PROBLEM - Print the lines in the listing below that fall between the line with "ATOM 166 C C" and the line with "ATOM 195 N N", those two lines included, exactly as they stand and with nothing else.

■ ■ ■ ■ ■

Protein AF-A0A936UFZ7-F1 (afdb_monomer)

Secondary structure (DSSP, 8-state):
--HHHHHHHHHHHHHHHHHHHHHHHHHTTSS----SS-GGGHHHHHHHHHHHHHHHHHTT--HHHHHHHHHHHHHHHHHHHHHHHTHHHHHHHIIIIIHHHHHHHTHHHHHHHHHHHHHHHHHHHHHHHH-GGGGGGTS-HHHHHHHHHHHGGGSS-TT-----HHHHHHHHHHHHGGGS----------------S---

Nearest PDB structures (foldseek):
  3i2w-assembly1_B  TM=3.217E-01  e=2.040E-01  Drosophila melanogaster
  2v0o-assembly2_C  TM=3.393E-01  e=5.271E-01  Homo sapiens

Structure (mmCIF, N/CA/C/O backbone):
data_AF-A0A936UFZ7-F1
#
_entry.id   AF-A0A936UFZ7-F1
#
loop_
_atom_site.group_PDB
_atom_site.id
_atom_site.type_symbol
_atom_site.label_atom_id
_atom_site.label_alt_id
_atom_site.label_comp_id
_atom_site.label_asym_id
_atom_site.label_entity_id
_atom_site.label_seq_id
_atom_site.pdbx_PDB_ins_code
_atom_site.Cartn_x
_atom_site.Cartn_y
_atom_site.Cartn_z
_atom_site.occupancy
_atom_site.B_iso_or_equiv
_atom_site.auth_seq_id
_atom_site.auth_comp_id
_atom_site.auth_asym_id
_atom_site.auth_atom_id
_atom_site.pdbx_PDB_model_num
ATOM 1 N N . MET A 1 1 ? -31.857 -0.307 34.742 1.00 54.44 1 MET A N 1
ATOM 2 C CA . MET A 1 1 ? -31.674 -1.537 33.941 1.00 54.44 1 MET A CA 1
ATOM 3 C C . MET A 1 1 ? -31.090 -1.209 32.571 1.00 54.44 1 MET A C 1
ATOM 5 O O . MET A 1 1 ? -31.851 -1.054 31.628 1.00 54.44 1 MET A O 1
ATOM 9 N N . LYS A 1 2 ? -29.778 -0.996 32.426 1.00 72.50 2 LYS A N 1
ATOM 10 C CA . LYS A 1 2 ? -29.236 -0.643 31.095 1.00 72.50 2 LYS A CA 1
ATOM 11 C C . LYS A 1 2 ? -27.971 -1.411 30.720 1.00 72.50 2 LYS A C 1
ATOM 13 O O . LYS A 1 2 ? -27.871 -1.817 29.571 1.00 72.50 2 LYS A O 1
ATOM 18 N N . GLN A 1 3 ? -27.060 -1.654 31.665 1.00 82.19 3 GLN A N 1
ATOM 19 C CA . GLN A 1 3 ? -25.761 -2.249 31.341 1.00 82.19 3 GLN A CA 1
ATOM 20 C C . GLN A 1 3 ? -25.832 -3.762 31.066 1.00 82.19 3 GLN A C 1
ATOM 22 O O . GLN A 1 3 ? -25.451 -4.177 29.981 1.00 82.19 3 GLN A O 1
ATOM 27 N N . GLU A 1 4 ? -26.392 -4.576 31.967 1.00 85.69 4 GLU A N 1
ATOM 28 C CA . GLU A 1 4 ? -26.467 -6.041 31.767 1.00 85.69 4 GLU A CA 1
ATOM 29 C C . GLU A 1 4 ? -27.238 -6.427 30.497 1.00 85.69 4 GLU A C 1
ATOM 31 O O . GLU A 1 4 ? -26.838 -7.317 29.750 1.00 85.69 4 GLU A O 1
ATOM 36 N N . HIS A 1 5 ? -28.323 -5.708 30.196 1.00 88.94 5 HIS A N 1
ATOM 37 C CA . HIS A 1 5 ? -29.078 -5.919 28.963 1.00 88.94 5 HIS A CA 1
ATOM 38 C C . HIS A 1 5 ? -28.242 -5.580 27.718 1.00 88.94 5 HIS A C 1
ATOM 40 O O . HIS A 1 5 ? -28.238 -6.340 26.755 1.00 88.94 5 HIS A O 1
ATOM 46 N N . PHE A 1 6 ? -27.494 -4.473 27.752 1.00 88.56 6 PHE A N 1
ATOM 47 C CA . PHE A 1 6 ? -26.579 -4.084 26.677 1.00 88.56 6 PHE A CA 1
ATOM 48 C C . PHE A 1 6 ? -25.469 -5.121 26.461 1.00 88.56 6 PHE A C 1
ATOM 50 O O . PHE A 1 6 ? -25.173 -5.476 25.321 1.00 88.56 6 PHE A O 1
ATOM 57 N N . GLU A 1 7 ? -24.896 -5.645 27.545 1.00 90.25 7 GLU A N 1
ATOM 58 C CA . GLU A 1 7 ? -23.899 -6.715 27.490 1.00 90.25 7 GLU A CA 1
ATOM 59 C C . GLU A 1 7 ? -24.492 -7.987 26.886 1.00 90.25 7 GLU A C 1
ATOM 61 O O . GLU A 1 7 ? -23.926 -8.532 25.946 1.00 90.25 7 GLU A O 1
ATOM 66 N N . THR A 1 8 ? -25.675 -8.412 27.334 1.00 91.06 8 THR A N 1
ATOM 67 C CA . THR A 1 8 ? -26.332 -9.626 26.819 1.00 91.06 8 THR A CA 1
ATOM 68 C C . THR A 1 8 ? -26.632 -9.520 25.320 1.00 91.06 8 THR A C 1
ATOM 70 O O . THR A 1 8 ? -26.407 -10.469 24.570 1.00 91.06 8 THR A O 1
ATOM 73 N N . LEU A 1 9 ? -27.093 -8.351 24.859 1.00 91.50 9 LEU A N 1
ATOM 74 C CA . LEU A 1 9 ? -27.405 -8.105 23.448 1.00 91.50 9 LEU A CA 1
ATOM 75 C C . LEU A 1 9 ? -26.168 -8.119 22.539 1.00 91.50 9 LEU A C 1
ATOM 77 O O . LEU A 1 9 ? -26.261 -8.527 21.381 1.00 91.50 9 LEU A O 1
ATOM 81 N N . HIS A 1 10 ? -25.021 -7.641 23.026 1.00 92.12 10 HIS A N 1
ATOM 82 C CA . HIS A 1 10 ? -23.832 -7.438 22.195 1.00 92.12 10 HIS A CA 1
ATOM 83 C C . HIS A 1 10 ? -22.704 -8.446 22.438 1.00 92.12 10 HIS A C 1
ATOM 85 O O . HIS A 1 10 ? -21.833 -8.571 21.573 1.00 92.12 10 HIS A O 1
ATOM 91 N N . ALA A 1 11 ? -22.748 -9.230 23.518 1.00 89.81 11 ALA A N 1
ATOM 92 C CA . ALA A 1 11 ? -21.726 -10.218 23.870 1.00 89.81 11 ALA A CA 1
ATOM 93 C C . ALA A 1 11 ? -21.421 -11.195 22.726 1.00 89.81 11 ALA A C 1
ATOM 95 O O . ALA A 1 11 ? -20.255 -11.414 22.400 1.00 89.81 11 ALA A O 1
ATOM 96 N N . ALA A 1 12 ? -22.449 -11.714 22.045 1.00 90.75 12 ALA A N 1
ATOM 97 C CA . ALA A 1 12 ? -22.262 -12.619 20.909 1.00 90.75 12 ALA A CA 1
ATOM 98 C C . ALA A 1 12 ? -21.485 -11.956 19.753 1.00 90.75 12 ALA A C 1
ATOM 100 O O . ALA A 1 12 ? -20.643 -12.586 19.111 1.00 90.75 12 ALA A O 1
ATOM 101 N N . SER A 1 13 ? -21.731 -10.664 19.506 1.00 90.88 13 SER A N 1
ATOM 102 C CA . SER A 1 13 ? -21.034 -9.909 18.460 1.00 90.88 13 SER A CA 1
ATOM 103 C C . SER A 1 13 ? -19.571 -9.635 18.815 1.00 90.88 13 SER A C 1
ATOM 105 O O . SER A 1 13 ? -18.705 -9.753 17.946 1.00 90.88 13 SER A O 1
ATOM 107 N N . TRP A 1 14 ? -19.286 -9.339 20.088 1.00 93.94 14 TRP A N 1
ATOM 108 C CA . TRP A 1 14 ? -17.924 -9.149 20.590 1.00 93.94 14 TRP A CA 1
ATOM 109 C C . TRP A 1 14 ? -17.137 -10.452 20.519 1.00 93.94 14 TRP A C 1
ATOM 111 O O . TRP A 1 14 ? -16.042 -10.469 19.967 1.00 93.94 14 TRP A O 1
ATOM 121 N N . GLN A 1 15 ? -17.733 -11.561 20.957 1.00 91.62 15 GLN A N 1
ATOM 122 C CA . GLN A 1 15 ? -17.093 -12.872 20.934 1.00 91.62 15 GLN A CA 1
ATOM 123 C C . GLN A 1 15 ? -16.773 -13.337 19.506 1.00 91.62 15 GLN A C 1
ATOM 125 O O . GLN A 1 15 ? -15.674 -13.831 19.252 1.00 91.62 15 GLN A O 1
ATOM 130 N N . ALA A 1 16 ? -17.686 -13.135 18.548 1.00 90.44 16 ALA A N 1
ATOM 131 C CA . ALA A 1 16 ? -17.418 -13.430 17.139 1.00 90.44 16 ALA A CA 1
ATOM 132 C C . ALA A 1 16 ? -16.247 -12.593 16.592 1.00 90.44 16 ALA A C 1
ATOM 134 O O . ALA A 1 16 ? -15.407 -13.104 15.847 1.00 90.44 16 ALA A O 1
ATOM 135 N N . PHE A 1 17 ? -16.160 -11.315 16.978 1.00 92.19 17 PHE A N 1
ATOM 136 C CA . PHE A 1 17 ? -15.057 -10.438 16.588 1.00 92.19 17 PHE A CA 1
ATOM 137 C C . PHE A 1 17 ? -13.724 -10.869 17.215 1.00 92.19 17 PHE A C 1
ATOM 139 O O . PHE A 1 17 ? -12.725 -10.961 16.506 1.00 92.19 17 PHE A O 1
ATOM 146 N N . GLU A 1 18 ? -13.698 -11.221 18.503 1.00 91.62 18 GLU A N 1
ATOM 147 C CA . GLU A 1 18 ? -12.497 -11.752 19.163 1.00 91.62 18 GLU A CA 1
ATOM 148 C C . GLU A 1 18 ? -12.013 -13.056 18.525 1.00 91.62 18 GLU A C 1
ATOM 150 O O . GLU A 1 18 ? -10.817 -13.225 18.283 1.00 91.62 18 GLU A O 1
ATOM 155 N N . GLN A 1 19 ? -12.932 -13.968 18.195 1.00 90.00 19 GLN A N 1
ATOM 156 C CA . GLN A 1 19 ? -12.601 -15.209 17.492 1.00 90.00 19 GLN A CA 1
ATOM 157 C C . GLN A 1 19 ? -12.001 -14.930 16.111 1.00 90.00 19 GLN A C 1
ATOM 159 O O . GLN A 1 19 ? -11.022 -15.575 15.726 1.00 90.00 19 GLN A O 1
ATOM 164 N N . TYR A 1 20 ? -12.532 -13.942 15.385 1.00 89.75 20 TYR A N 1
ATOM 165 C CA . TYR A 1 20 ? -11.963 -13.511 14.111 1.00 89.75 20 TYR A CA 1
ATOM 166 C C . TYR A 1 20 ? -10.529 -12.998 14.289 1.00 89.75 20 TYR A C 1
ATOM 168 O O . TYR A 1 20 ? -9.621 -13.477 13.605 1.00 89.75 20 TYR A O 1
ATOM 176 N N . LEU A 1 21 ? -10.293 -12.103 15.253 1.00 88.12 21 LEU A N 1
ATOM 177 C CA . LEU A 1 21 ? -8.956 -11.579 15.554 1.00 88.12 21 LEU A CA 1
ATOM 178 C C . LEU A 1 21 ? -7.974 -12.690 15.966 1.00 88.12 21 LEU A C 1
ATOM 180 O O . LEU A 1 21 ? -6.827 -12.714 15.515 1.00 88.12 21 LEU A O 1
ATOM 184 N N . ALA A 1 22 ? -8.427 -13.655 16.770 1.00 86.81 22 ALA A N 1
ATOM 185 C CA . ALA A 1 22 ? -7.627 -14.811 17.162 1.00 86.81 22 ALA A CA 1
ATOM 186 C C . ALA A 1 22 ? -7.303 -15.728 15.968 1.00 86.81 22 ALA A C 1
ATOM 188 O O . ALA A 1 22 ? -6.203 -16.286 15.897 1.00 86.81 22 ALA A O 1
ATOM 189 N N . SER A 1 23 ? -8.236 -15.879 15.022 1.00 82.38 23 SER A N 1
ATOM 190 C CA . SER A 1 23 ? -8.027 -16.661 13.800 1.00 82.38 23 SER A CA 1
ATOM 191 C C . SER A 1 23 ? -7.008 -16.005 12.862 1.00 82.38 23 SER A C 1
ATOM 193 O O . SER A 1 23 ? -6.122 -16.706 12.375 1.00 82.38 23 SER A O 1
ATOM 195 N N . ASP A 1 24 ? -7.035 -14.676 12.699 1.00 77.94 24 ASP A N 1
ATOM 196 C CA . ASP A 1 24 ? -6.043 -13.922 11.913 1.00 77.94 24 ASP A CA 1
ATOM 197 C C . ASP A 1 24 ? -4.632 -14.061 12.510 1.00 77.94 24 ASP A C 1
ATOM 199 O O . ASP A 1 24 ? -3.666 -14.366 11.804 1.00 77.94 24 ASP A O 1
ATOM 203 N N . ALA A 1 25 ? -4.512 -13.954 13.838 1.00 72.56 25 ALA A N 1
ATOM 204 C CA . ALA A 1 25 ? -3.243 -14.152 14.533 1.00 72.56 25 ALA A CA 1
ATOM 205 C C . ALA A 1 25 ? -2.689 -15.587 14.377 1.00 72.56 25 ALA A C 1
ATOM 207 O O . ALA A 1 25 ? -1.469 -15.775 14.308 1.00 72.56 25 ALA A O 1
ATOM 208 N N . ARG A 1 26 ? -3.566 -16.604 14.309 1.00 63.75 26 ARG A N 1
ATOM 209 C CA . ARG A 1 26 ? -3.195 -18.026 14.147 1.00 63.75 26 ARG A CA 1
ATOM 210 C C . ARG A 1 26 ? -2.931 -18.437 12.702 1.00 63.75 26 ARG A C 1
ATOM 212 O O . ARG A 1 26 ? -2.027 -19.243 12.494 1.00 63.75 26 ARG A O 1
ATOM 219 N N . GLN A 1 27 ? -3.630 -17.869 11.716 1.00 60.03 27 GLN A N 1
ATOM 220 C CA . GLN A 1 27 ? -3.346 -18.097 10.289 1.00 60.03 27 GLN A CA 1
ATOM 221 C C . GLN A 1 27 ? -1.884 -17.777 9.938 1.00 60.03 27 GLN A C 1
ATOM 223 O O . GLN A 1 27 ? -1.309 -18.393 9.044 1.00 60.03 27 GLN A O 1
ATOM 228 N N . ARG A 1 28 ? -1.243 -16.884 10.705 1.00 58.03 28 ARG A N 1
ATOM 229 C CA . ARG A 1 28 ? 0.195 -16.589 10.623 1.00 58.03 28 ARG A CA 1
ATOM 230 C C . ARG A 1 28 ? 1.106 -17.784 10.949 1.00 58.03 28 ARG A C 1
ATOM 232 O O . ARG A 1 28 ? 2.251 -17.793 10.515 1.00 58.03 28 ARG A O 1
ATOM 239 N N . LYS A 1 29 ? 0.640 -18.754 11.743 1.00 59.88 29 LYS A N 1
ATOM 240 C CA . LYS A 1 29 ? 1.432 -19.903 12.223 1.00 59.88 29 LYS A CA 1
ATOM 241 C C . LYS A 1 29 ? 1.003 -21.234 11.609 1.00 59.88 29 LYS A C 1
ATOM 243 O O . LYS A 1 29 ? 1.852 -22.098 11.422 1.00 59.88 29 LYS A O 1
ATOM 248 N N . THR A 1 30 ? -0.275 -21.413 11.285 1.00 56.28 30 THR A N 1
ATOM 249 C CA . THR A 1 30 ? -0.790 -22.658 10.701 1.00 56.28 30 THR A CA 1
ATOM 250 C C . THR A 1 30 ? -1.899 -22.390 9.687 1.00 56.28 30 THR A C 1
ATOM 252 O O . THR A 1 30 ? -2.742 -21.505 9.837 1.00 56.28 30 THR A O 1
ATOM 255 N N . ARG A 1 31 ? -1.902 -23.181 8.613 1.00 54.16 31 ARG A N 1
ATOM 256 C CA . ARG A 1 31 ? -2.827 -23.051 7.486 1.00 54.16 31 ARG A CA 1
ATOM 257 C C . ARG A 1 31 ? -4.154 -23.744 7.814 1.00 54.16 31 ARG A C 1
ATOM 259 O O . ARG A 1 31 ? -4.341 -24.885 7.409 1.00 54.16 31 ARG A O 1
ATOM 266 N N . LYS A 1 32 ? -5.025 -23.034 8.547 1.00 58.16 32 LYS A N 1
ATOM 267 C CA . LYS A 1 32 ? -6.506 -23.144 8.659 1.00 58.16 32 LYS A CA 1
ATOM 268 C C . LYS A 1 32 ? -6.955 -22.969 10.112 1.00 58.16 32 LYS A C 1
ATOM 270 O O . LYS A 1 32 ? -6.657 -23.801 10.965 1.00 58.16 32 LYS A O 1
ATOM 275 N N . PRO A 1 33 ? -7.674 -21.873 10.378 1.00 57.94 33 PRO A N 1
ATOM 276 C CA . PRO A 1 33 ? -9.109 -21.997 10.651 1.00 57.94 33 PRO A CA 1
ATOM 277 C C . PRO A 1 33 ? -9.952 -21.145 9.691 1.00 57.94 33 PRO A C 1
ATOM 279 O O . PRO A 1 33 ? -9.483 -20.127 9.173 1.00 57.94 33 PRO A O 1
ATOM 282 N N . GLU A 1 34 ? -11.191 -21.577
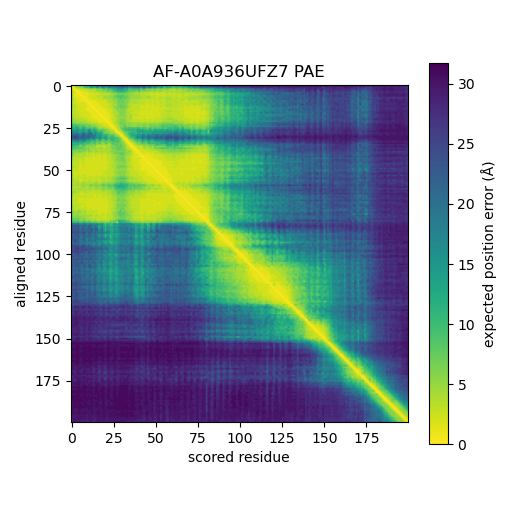 9.462 1.00 67.19 34 GLU A N 1
ATOM 283 C CA . GLU A 1 34 ? -12.216 -20.794 8.770 1.00 67.19 34 GLU A CA 1
ATOM 284 C C . GLU A 1 34 ? -12.676 -19.646 9.686 1.00 67.19 34 GLU A C 1
ATOM 286 O O . GLU A 1 34 ? -12.907 -19.881 10.877 1.00 67.19 34 GLU A O 1
ATOM 291 N N . PRO A 1 35 ? -12.723 -18.397 9.192 1.00 73.44 35 PRO A N 1
ATOM 292 C CA . PRO A 1 35 ? -13.111 -17.266 10.019 1.00 73.44 35 PRO A CA 1
ATOM 293 C C . PRO A 1 35 ? -14.610 -17.337 10.367 1.00 73.44 35 PRO A C 1
ATOM 295 O O . PRO A 1 35 ? -15.408 -17.773 9.540 1.00 73.44 35 PRO A O 1
ATOM 298 N N . PRO A 1 36 ? -15.021 -16.857 11.555 1.00 78.94 36 PRO A N 1
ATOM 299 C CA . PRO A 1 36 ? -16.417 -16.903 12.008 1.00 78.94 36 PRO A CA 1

■ ■ ■ ■ ■

FINAL ANSWER -
ATOM 166 C C . TYR A 1 20 ? -10.529 -12.998 14.289 1.00 89.75 20 TYR A C 1
ATOM 168 O O . TYR A 1 20 ? -9.621 -13.477 13.605 1.00 89.75 20 TYR A O 1
ATOM 176 N N . LEU A 1 21 ? -10.293 -12.103 15.253 1.00 88.12 21 LEU A N 1
ATOM 177 C CA . LEU A 1 21 ? -8.956 -11.579 15.554 1.00 88.12 21 LEU A CA 1
ATOM 178 C C . LEU A 1 21 ? -7.974 -12.690 15.966 1.00 88.12 21 LEU A C 1
ATOM 180 O O . LEU A 1 21 ? -6.827 -12.714 15.515 1.00 88.12 21 LEU A O 1
ATOM 184 N N . ALA A 1 22 ? -8.427 -13.655 16.770 1.00 86.81 22 ALA A N 1
ATOM 185 C CA . ALA A 1 22 ? -7.627 -14.811 17.162 1.00 86.81 22 ALA A CA 1
ATOM 186 C C . ALA A 1 22 ? -7.303 -15.728 15.968 1.00 86.81 22 ALA A C 1
ATOM 188 O O . ALA A 1 22 ? -6.203 -16.286 15.897 1.00 86.81 22 ALA A O 1
ATOM 189 N N . SER A 1 23 ? -8.236 -15.879 15.022 1.00 82.38 23 SER A N 1
ATOM 190 C CA . SER A 1 23 ? -8.027 -16.661 13.800 1.00 82.38 23 SER A CA 1
ATOM 191 C C . SER A 1 23 ? -7.008 -16.005 12.862 1.00 82.38 23 SER A C 1
ATOM 193 O O . SER A 1 23 ? -6.122 -16.706 12.375 1.00 82.38 23 SER A O 1
ATOM 195 N N . ASP A 1 24 ? -7.035 -14.676 12.699 1.00 77.94 24 ASP A N 1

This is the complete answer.